I have a dataset in which I’m interested in whether responses in condition b are more accurate than in condition a.
I’m also interested in whether they are higher than chance, which is not 50%/logit(.5) but rather n where n is a probability. So I want to find out my certainty about an across-condition difference and also whether a condition excludes n.
I’ll illustrate this working with the iris dataset in R and a linear model. Here, n can be any number and there is no transformation involved but the problem remains the same.
I have two questions:
Q1: Does sepal length differ significantly between setosa (the intercept) and versicolor?
Q2: Does the range of sepal length for species: versicolor exclude n=7?
For Q1, I can fit
lm1 = lm(Sepal.Length ~ 1 + Species, data = iris)
and then get confidence intervals for the predictor speciesversicolor
: [0.73;1.13]. So yes, there is a significant difference here with p<0.05.
For Q2, I can fit
lm2 = lm(Sepal.Length ~ 0 + Species, data = iris)
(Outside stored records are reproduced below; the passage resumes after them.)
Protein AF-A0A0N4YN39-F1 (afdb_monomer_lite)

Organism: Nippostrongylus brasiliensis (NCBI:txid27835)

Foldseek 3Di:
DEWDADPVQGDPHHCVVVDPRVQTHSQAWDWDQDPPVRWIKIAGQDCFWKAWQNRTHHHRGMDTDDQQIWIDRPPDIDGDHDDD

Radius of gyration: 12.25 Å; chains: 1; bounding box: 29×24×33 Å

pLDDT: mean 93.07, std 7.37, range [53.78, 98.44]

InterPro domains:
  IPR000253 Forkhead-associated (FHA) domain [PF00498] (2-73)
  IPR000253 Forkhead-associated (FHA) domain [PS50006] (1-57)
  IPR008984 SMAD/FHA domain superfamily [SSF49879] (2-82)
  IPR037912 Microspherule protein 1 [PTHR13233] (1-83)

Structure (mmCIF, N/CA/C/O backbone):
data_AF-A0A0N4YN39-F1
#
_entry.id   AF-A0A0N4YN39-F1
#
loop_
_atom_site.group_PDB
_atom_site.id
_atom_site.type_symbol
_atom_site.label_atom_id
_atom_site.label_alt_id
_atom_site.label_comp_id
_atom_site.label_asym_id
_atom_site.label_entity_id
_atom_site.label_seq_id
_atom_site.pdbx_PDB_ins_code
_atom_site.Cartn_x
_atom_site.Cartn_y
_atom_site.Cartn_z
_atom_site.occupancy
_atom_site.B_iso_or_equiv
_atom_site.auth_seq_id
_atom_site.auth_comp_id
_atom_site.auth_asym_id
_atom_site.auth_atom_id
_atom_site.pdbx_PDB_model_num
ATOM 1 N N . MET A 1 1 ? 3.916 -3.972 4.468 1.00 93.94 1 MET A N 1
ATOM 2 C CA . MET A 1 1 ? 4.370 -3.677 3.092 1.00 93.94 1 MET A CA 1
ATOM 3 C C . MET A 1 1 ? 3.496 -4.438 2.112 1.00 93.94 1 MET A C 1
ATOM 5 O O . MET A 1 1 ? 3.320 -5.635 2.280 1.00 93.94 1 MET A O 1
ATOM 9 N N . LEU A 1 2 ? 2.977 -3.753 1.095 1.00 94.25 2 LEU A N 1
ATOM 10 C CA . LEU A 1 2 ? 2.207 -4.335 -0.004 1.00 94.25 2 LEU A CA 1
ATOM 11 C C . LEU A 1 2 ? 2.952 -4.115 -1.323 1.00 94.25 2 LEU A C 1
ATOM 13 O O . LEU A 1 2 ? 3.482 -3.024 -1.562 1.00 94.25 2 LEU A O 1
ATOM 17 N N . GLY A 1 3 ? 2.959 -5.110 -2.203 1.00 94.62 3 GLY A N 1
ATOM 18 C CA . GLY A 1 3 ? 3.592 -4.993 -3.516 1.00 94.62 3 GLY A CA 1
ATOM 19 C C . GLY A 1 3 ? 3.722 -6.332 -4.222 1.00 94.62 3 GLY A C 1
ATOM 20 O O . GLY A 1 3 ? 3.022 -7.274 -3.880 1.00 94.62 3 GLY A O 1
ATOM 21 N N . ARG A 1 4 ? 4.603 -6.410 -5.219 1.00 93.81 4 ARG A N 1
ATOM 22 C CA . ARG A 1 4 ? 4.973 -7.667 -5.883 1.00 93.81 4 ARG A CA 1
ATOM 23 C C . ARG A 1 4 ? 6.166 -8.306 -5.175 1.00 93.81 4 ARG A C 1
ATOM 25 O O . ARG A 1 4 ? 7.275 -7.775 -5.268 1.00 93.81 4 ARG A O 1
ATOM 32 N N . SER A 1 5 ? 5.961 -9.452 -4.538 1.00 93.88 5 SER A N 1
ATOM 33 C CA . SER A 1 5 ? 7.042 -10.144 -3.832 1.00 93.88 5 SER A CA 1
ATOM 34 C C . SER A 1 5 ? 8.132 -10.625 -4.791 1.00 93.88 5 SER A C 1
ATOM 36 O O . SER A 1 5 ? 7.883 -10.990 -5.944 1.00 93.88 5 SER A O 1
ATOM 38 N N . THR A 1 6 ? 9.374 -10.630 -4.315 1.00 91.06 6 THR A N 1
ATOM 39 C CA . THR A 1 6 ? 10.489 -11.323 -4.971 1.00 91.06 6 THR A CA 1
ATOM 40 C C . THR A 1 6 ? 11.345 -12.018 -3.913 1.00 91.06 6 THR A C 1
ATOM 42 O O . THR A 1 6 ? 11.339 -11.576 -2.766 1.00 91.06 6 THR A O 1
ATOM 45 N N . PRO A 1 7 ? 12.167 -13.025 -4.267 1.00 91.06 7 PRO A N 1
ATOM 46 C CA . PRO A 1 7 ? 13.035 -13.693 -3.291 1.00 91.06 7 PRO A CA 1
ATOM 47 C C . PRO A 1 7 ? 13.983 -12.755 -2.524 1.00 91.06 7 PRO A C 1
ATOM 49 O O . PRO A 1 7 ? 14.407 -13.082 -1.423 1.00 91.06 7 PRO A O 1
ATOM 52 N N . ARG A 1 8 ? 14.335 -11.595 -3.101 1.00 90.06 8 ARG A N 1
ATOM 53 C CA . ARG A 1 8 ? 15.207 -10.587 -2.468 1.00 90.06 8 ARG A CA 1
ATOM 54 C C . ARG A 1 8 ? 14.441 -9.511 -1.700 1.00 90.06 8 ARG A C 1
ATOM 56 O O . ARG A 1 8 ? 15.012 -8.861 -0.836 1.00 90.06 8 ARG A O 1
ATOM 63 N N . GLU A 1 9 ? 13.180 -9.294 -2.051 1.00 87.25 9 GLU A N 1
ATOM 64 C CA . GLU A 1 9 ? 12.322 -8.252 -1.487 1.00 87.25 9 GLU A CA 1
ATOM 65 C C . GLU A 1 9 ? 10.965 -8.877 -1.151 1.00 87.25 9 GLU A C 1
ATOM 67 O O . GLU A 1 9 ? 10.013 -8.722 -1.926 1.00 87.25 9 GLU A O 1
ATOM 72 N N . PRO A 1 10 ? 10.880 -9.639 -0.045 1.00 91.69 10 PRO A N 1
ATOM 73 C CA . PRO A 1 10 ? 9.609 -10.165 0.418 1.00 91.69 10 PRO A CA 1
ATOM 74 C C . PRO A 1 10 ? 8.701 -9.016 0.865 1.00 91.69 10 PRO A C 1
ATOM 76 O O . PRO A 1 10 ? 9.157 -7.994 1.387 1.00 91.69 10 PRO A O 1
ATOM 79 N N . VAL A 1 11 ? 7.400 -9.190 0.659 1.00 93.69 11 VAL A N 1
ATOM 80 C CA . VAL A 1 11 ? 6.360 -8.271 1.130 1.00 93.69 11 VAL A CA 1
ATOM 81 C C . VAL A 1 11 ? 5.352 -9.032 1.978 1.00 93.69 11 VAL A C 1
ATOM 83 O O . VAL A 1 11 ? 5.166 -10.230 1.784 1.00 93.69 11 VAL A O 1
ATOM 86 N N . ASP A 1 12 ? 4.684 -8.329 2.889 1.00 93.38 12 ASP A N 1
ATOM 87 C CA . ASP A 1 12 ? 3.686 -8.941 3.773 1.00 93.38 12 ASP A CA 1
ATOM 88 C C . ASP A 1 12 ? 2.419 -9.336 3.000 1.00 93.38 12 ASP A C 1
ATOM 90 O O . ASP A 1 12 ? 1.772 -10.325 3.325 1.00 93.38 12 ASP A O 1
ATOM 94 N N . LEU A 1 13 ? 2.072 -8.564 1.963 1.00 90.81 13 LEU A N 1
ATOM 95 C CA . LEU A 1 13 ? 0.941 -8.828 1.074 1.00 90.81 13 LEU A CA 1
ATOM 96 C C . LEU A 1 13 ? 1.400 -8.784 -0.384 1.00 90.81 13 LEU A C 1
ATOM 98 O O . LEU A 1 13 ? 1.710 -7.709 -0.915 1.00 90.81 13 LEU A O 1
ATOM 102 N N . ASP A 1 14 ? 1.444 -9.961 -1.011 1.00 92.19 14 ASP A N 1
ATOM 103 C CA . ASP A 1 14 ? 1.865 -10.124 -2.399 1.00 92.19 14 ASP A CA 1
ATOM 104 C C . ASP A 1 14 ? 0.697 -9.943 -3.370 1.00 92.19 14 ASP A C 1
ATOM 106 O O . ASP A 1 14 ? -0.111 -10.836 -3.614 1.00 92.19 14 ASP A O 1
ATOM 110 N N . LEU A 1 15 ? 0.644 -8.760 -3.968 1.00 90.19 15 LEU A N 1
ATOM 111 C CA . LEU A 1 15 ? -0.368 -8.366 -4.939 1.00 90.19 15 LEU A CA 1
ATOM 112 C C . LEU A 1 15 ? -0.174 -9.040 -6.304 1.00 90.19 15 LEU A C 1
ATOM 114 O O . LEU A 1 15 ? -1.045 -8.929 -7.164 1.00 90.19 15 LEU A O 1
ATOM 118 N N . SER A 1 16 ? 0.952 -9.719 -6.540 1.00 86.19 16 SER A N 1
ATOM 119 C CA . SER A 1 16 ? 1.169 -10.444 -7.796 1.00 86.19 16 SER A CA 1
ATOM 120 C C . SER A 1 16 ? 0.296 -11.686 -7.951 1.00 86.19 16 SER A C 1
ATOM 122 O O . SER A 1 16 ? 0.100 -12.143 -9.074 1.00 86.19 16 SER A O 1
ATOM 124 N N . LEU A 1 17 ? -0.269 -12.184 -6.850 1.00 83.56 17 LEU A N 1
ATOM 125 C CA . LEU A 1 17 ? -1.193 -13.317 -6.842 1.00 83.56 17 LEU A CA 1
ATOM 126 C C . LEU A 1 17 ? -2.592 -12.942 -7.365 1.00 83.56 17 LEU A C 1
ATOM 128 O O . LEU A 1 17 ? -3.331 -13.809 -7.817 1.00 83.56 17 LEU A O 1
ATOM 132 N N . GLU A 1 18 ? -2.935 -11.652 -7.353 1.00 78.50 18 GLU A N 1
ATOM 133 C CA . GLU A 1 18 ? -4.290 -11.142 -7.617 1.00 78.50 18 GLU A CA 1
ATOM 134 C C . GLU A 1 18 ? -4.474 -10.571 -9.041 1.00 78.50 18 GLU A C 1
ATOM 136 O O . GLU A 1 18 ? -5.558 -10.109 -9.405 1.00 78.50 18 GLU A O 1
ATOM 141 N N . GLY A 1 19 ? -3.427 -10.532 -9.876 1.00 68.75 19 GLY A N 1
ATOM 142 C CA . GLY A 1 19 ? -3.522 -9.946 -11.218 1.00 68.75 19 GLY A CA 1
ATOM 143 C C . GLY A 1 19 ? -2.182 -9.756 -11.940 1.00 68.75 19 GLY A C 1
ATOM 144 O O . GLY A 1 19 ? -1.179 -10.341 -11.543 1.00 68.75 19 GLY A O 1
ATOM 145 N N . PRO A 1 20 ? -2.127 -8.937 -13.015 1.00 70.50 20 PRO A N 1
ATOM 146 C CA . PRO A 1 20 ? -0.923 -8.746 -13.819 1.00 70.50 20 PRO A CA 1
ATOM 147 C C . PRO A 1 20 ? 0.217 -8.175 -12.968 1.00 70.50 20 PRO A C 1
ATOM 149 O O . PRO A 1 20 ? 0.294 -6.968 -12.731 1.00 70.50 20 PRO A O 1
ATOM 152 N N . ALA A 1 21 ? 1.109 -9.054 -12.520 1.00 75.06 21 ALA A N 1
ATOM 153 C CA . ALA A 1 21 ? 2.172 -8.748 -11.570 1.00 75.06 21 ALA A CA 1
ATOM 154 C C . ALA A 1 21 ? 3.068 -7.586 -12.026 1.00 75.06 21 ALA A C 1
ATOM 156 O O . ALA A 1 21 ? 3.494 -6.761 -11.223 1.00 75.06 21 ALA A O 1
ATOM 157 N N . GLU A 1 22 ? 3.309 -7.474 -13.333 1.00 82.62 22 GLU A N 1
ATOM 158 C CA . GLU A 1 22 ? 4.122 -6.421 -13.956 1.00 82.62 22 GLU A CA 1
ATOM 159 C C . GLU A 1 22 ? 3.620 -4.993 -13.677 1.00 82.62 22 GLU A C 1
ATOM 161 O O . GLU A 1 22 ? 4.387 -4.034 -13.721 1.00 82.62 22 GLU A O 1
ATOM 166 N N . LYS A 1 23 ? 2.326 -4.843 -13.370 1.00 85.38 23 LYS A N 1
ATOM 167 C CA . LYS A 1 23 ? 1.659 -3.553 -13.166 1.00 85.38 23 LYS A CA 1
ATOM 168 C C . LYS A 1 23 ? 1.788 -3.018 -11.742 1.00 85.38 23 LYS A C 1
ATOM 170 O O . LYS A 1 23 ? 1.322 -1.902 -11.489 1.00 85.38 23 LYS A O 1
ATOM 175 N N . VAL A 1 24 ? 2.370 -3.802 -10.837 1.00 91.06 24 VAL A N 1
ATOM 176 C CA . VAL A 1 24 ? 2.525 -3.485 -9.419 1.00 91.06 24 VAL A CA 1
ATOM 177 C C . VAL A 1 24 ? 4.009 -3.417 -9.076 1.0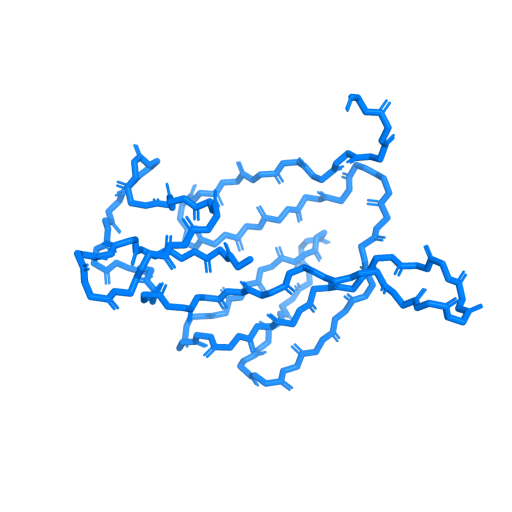0 91.06 24 VAL A C 1
ATOM 179 O O . VAL A 1 24 ? 4.801 -4.302 -9.407 1.00 91.06 24 VAL A O 1
ATOM 182 N N . SER A 1 25 ? 4.399 -2.344 -8.394 1.00 94.31 25 SER A N 1
ATOM 183 C CA . SER A 1 25 ? 5.776 -2.181 -7.928 1.00 94.31 25 SER A CA 1
ATOM 184 C C . SER A 1 25 ? 6.112 -3.254 -6.890 1.00 94.31 25 SER A C 1
ATOM 186 O O . SER A 1 25 ? 5.255 -3.651 -6.102 1.00 94.31 25 SER A O 1
ATOM 188 N N . ARG A 1 26 ? 7.381 -3.679 -6.820 1.00 94.25 26 ARG A N 1
ATOM 189 C CA . ARG A 1 26 ? 7.843 -4.613 -5.772 1.00 94.25 26 ARG A CA 1
ATOM 190 C C . ARG A 1 26 ? 7.512 -4.107 -4.367 1.00 94.25 26 ARG A C 1
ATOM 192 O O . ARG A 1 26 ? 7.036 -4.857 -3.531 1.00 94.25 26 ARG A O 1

and get confidence intervals for each level of species and see whether versicolor excludes 7. It does ([5.79;6.08]). I could also relevel the factor and refit the model but let’s say I want this for each level of species.
I’m new to Bayesian modelling. I feel like the answer to Q2 is available in the model:
stan_lm1 = stan_glm(Sepal.Length ~ 1 + Species, data = iris)
I mean there is no significance level but I can get a posterior interval for Species: versicolor and see if it includes 7. Not sure how to do that though. The posterior draws are about the difference from the intercept. brms::hypothesis
can test ‘Speciesversicolor < 0’ but not, it seems, ‘Speciesversicolor < 7’.
I can of course fit
stan_lm2 = stan_glm(Sepal.Length ~ 0 + Species, data = d)
and use that one to test Q1 as well, so I can have 1 model instead of 2, but it feels like I’m missing something.